Hypertension is one of the strongest risk factors for cardiovascular death [1]. The concept of blood pressure (BP) was first proposed by Dr William Harvey in 1628 [2]. Dr. Stephen Hales measured dog BP in 1706 (details unknown) and horse BP in 1711 using a method in which a brass tube was directly inserted into the artery of a live horse and connecting it with a glass tube, enabling measurement of the height of the blood column in the glass tube. In 1896, Riva-Rocci invented the cuff compression method for the upper arm, which is widely used today. The auscultation method was proposed by Korotkoff in 1905. Life insurance doctors have mainly investigated the relationship between mortality and BP ascertained using the Riva-Rocci- Korotkoff method with a mercury sphygmomanometer [3]. However, this method is being replaced by the oscillometric method due to the widespread availability of electronic sphygmomanometers and concerns regarding mercury pollution.

Using the Riva-Rocci- Korotkoff method with the oscillometric method, systolic BP is measured by stopping and resuming intermittent blood flow after wrapping a cuff around the upper arm [4]. The Riva-Rocci- Korotkoff method measures vascular sound, while the oscillometric method measures cuff pressure fluctuations that reflect vessel wall vibration. Commercially available monitors can also measure BP at the wrist or fingertips using the oscillometric method, but these measurements are considered inaccurate and prone to errors for anatomical reasons. Some commercially available smart watches even include oscillometric BP monitors, but these BP monitors have a common drawback. They cannot measure beat-to-beat BP because they measure BP using the response when the artery is compressed or released. It would be highly meaningful to determine the BP variability caused by cold, anger, or exercise [5].

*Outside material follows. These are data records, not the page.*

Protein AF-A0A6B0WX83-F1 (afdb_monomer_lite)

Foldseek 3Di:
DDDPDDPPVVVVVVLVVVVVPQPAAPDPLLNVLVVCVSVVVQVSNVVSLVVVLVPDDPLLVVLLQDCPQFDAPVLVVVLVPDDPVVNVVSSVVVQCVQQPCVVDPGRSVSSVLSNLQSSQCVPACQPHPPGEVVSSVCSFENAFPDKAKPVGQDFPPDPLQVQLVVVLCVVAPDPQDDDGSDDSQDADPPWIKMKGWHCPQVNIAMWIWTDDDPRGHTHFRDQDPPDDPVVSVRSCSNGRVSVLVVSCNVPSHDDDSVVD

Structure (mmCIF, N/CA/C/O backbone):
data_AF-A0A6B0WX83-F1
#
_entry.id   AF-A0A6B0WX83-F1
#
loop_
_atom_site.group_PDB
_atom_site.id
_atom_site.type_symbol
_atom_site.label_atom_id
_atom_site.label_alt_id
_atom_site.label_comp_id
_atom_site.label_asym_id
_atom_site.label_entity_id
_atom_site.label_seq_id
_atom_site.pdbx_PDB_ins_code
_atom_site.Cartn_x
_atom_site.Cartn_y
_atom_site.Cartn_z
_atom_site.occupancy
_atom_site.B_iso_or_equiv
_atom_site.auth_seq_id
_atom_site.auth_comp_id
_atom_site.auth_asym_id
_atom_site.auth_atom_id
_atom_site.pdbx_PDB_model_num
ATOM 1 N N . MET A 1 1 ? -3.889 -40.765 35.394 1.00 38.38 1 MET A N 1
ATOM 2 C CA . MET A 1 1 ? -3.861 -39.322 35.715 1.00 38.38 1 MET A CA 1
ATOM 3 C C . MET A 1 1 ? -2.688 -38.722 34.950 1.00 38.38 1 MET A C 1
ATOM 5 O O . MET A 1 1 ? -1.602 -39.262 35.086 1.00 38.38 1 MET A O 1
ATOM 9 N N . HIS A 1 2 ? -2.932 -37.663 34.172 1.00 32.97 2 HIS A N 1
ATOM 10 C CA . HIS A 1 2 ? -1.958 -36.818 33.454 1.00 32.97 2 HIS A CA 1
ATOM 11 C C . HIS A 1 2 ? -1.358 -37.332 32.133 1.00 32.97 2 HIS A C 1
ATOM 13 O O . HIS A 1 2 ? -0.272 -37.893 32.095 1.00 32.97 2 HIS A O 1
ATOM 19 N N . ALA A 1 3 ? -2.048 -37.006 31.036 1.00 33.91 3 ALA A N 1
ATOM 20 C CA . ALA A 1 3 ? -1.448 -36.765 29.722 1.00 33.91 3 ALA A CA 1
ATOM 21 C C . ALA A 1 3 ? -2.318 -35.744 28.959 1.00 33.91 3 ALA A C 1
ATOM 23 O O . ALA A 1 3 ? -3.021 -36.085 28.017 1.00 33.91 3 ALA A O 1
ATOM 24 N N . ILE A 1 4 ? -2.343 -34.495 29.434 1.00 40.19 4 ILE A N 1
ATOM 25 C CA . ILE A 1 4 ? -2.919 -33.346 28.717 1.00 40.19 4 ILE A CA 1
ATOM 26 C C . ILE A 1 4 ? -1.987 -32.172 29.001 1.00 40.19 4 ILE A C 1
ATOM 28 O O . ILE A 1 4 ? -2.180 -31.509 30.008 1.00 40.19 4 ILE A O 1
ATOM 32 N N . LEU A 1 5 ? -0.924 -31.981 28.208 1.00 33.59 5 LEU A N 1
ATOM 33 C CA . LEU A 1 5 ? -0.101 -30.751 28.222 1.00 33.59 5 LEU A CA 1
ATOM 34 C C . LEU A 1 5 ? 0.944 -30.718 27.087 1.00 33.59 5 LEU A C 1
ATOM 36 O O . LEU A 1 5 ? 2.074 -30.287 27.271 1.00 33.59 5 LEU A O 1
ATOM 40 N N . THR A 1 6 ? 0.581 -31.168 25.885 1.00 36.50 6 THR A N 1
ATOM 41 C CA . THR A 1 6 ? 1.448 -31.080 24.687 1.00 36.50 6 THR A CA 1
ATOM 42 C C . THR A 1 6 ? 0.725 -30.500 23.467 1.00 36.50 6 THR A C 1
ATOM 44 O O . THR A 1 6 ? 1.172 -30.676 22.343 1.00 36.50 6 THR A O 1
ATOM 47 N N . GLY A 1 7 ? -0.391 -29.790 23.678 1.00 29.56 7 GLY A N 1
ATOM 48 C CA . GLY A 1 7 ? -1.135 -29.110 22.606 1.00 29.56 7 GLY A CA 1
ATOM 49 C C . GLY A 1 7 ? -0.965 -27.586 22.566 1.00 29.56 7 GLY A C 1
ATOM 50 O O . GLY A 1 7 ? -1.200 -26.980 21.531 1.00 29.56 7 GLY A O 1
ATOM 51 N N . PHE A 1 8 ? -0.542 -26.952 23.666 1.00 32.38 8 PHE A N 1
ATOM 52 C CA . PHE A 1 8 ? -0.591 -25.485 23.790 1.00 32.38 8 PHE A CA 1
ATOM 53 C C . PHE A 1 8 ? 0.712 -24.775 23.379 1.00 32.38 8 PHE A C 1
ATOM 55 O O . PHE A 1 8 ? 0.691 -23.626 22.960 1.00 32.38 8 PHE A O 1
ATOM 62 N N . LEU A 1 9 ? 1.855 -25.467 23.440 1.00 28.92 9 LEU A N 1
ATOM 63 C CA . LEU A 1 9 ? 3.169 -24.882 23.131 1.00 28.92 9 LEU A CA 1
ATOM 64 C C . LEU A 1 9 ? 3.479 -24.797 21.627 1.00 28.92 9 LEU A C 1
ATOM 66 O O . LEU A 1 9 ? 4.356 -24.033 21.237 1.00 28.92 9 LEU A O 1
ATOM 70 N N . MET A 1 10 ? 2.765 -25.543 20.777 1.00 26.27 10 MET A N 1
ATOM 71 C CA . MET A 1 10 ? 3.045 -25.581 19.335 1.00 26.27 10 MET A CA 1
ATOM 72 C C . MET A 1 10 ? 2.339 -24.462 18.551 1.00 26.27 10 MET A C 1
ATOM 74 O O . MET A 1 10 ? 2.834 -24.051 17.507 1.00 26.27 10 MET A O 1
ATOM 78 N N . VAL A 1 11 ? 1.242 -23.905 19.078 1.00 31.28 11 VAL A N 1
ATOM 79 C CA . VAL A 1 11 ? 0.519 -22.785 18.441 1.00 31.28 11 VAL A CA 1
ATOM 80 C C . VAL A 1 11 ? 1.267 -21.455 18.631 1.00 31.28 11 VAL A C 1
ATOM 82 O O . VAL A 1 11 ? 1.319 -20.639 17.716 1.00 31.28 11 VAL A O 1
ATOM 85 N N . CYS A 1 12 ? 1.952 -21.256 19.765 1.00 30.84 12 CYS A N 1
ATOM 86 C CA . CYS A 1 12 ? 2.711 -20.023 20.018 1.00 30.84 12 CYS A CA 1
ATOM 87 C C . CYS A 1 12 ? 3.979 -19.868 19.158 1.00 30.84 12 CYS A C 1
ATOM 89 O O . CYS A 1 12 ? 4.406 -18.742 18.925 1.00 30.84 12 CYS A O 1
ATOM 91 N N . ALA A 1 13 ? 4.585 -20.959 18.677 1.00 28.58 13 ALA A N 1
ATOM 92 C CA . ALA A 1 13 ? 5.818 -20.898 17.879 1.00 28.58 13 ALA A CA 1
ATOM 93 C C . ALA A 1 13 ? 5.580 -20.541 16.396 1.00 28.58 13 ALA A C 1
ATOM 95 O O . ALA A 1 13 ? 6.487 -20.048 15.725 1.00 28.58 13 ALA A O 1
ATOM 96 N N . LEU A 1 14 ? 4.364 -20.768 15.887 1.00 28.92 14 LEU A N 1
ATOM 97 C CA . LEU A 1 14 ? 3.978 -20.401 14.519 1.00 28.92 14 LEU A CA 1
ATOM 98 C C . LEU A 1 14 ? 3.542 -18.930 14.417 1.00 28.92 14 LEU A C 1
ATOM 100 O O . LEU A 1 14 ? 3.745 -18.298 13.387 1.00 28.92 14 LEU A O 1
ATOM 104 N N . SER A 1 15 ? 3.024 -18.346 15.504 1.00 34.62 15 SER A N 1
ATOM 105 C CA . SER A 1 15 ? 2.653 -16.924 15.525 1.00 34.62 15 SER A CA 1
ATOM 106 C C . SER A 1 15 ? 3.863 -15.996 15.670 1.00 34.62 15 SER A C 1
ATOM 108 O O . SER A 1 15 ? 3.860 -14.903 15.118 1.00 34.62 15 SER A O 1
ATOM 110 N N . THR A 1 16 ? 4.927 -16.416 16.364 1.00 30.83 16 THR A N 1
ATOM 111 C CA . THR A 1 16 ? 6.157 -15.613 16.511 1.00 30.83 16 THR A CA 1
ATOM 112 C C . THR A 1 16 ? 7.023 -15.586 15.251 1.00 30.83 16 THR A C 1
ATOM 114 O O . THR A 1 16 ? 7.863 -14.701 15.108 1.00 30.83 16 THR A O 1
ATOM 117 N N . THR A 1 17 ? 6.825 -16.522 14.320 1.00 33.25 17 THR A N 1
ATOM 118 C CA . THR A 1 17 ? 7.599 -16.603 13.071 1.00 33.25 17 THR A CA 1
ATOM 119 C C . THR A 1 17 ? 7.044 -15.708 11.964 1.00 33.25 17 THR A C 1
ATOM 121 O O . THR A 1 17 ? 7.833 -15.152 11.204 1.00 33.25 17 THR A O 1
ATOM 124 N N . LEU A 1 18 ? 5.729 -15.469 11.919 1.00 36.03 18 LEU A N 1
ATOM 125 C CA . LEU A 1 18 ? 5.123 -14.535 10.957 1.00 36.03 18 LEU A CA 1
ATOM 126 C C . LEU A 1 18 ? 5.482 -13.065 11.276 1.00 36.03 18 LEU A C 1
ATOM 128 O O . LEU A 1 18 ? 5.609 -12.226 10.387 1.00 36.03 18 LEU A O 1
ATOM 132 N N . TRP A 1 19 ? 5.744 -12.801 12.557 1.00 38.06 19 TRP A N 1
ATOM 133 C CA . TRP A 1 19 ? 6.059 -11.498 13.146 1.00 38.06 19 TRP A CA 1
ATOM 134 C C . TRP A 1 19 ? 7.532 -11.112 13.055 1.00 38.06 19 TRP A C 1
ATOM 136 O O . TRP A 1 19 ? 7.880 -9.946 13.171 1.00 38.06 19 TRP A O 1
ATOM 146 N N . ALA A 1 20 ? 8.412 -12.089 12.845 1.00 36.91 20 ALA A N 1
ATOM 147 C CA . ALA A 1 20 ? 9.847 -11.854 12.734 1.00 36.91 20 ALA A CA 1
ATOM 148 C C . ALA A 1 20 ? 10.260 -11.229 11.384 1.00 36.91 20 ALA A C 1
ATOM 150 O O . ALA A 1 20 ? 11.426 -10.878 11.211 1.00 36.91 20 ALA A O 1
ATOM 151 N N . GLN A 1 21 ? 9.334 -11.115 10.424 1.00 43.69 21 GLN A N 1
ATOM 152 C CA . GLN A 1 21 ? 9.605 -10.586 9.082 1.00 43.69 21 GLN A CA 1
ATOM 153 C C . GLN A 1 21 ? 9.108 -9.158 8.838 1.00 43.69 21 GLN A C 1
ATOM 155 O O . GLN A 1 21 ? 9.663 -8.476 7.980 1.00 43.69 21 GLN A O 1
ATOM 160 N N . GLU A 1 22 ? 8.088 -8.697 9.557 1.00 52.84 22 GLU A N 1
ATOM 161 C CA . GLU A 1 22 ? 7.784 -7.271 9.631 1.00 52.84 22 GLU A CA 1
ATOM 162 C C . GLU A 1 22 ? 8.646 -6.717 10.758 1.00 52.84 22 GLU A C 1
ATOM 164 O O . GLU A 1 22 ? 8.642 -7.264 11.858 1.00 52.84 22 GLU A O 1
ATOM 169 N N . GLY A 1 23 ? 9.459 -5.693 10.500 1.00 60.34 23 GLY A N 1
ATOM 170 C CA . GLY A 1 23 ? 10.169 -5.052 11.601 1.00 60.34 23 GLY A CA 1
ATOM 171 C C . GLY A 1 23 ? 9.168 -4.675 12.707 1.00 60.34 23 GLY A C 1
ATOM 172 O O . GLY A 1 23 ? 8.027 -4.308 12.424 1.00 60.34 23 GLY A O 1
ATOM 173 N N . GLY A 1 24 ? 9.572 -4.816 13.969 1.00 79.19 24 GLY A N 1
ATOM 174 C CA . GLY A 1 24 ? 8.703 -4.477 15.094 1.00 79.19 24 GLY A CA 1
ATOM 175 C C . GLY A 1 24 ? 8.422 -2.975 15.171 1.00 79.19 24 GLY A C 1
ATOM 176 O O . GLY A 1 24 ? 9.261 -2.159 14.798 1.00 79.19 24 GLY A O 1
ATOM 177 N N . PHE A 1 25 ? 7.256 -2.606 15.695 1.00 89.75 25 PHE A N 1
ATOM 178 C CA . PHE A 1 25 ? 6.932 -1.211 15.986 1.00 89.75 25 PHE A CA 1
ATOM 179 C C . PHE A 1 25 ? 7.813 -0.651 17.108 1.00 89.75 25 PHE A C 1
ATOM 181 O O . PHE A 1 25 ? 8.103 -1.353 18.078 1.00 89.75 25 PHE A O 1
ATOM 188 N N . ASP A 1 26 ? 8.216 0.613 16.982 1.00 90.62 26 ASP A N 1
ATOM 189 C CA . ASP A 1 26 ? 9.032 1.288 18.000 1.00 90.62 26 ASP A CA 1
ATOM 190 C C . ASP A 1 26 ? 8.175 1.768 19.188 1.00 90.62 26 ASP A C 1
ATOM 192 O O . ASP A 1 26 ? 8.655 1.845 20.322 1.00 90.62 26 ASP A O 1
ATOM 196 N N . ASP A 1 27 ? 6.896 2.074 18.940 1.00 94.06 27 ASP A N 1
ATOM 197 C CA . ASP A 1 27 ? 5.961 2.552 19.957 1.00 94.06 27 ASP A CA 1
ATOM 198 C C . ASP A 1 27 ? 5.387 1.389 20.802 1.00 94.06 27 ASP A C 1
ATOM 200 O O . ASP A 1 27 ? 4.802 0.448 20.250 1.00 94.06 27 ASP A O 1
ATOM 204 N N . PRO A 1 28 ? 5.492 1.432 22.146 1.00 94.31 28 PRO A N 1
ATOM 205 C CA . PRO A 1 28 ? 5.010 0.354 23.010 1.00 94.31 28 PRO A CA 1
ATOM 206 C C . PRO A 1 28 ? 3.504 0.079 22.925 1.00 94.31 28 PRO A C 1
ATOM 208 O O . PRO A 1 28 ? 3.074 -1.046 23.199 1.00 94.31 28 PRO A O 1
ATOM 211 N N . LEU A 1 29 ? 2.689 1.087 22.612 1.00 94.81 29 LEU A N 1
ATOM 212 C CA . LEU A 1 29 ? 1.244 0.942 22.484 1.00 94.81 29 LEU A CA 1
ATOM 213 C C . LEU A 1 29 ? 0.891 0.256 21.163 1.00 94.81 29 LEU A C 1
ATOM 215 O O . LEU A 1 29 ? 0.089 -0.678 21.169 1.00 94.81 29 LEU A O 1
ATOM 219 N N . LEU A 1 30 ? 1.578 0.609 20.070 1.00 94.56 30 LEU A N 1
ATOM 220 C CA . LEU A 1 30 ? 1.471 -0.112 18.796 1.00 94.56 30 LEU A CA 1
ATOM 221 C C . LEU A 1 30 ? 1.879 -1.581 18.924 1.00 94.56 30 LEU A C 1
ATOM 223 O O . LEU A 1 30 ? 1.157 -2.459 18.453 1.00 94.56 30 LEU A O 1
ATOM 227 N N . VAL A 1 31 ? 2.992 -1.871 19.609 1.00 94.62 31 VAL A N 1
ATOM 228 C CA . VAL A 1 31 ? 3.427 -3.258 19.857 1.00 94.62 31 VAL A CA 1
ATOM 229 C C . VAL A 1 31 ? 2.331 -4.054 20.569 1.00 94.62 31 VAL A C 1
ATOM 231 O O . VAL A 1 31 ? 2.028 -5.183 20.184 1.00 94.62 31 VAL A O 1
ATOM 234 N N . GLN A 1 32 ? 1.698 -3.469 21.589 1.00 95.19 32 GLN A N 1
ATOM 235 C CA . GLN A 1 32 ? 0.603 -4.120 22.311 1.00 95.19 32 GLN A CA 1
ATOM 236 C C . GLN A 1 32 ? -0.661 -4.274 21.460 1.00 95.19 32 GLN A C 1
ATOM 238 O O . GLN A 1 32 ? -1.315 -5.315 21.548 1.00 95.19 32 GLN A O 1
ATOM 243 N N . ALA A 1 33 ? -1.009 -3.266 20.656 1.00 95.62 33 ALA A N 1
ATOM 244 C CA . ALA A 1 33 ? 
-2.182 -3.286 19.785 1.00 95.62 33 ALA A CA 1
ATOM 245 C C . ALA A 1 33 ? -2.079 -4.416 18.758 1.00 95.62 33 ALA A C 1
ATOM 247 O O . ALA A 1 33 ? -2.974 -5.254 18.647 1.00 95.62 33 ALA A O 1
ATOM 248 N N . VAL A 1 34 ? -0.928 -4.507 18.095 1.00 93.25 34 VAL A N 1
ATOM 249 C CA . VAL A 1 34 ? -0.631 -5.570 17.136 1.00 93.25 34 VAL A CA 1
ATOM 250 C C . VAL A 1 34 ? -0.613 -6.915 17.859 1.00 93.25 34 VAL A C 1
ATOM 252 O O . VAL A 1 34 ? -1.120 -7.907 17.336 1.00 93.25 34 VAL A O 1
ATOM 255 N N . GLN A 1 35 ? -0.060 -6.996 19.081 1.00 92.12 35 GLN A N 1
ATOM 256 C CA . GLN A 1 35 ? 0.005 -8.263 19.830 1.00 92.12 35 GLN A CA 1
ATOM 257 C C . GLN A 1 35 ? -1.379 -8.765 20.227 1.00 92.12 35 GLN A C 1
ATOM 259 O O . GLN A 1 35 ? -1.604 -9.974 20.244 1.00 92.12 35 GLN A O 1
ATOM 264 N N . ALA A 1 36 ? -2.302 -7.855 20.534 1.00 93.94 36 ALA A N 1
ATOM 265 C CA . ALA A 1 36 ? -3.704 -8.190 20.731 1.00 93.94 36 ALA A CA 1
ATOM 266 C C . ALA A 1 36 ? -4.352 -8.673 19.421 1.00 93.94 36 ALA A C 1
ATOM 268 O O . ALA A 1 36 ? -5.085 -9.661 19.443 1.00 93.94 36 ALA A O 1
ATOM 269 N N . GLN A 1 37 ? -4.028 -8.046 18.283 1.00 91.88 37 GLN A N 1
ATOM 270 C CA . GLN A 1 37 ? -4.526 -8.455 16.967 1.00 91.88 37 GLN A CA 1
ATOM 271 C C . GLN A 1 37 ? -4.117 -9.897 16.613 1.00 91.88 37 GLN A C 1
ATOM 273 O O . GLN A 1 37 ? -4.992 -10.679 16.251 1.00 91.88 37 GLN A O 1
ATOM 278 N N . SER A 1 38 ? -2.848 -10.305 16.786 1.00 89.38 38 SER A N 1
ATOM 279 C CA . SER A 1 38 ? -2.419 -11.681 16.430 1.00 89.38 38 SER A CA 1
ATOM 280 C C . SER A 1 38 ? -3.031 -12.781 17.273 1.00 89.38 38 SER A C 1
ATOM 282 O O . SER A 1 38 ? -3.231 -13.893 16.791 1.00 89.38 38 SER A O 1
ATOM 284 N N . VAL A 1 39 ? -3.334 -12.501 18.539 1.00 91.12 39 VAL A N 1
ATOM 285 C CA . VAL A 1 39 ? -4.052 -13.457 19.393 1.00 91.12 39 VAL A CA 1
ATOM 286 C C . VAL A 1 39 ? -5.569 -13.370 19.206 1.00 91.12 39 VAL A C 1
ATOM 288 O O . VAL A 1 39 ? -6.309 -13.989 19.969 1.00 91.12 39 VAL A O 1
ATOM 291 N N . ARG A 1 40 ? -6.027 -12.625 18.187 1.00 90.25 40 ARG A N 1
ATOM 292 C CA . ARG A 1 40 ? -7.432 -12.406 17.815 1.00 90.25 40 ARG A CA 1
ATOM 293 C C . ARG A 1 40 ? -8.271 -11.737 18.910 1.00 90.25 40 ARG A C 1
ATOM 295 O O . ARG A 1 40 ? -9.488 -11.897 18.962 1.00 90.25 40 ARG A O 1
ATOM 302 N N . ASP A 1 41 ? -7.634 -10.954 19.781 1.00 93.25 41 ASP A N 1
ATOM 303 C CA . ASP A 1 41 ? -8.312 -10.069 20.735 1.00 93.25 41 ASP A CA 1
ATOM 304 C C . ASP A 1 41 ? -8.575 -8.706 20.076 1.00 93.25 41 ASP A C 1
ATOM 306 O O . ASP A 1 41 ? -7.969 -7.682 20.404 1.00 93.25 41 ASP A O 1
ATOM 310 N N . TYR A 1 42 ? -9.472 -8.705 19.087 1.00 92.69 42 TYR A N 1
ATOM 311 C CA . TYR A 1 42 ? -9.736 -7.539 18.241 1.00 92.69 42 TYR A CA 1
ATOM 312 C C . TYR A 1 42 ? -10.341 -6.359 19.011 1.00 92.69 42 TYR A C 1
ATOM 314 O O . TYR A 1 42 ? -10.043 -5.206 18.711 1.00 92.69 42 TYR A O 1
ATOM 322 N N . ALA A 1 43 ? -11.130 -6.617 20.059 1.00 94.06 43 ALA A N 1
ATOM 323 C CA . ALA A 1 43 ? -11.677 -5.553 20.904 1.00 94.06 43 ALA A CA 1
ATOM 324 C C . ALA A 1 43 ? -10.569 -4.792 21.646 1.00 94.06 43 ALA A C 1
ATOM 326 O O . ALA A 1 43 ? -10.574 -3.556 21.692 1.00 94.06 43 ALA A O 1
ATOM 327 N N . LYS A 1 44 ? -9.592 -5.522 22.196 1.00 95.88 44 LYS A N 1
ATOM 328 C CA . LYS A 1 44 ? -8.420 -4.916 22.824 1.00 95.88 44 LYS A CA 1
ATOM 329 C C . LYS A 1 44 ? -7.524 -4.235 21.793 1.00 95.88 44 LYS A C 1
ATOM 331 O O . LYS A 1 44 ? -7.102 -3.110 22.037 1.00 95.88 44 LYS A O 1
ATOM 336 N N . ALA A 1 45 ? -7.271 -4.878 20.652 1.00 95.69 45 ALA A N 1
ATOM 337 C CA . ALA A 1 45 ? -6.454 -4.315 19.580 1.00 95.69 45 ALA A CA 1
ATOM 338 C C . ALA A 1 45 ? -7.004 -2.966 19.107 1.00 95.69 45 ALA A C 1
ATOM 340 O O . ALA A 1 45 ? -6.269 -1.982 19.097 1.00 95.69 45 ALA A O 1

Various methods have been proposed for performing noninvasive, continuous BP monitoring, one of which is pulse transit time-estimated BP (PTT-eBP) [6]. To contactlessly estimate BP without a cuff, we can calculate the pulse transit time, defined as the time delay between the R-wave of the electrocardiogram (from a chest lead of the electrocardiogram using amplitude and slope criteria) and the arrival of the pulse wave in the periphery (the peak value of the differentiated signal, corresponding to the steepest part of the ascent of the plethysmography signal at the finger) [7]. Despite various efforts to improve the accuracy of PTT-eBP, it is still an estimation of BP based on parameters correlated with BP. However, this does not mean that PTT-eBP is meaningless. The most significant feature of PTT-eBP is that it enables continuous and noninvasive measurement, which is not possible with the Riva-Rocci- Korotkoff and oscillometric methods. Although 24-hour ambulatory BP monitoring is widely clinically used to evaluate BP throughout the day [8], this method requires cuff compression for measurement, which can be taken once every 30 min at most. Therefore, it is not possible to evaluate BP changes in minutes or seconds. On the other hand, PTT-eBP could enable BP analysis by allowing continuous measurement—for example, to determine BP variability associated with emotions, due to cold or sleep apnea, and during intravenous antihypertensive treatment for hypertensive emergencies, which change rapidly in minutes or seconds. Such data are expected to provide new insights into the mechanisms of BP regulation and optimization of hypertensive treatment. Importantly, the ability to measure PTT-eBP 24 h a day, 365 days a year, could enable the acquisition of completely new knowledge about human BP, potentially opening a new era for hypertension research.

Furthermore, by spectrally analyzing systolic BP fluctuation [9] estimated by PTT-eBP, we can analyze the beat-to-beat BP fluctuation caused by sympathetic vasomotor activity. Comprehensive analysis of heart rate variability and BP variability will allow a detailed investigation of how BP variability is generated by vasomotor activity and respiration, which is sensed by arterial baroreceptors and then transmitted to the central nervous system through the parasympathetic nervous system, causing a reflex. Signals are sent to the heart through the sympathetic and parasympathetic nervous systems, contributing to heart rate variability. The arterial baroreceptor cardiac reflex can be analyzed. Real-time analysis of the arterial baroreflex under various conditions could theoretically support the idea of systemic hemodynamic atherothrombotic syndrome (SHATS) or dynamic surge BP produced by synchronized resonance [10].

Thus, it is important for us to understand exactly how PTT-eBP works, its limitations, and the differences between the BP estimated by PTT-eBP versus that measured by the Riva-Rocci- Korotkoff method and the oscillometric method. Most importantly, we must clarify the relationship between PTT-eBP and prognosis, i.e., mortality and morbidity of cardiovascular disease, and the differences between existing BP measurement methods for these purposes. Researchers must carefully conduct studies on PTT-eBP, as it may be the savior for stagnant hypertension research.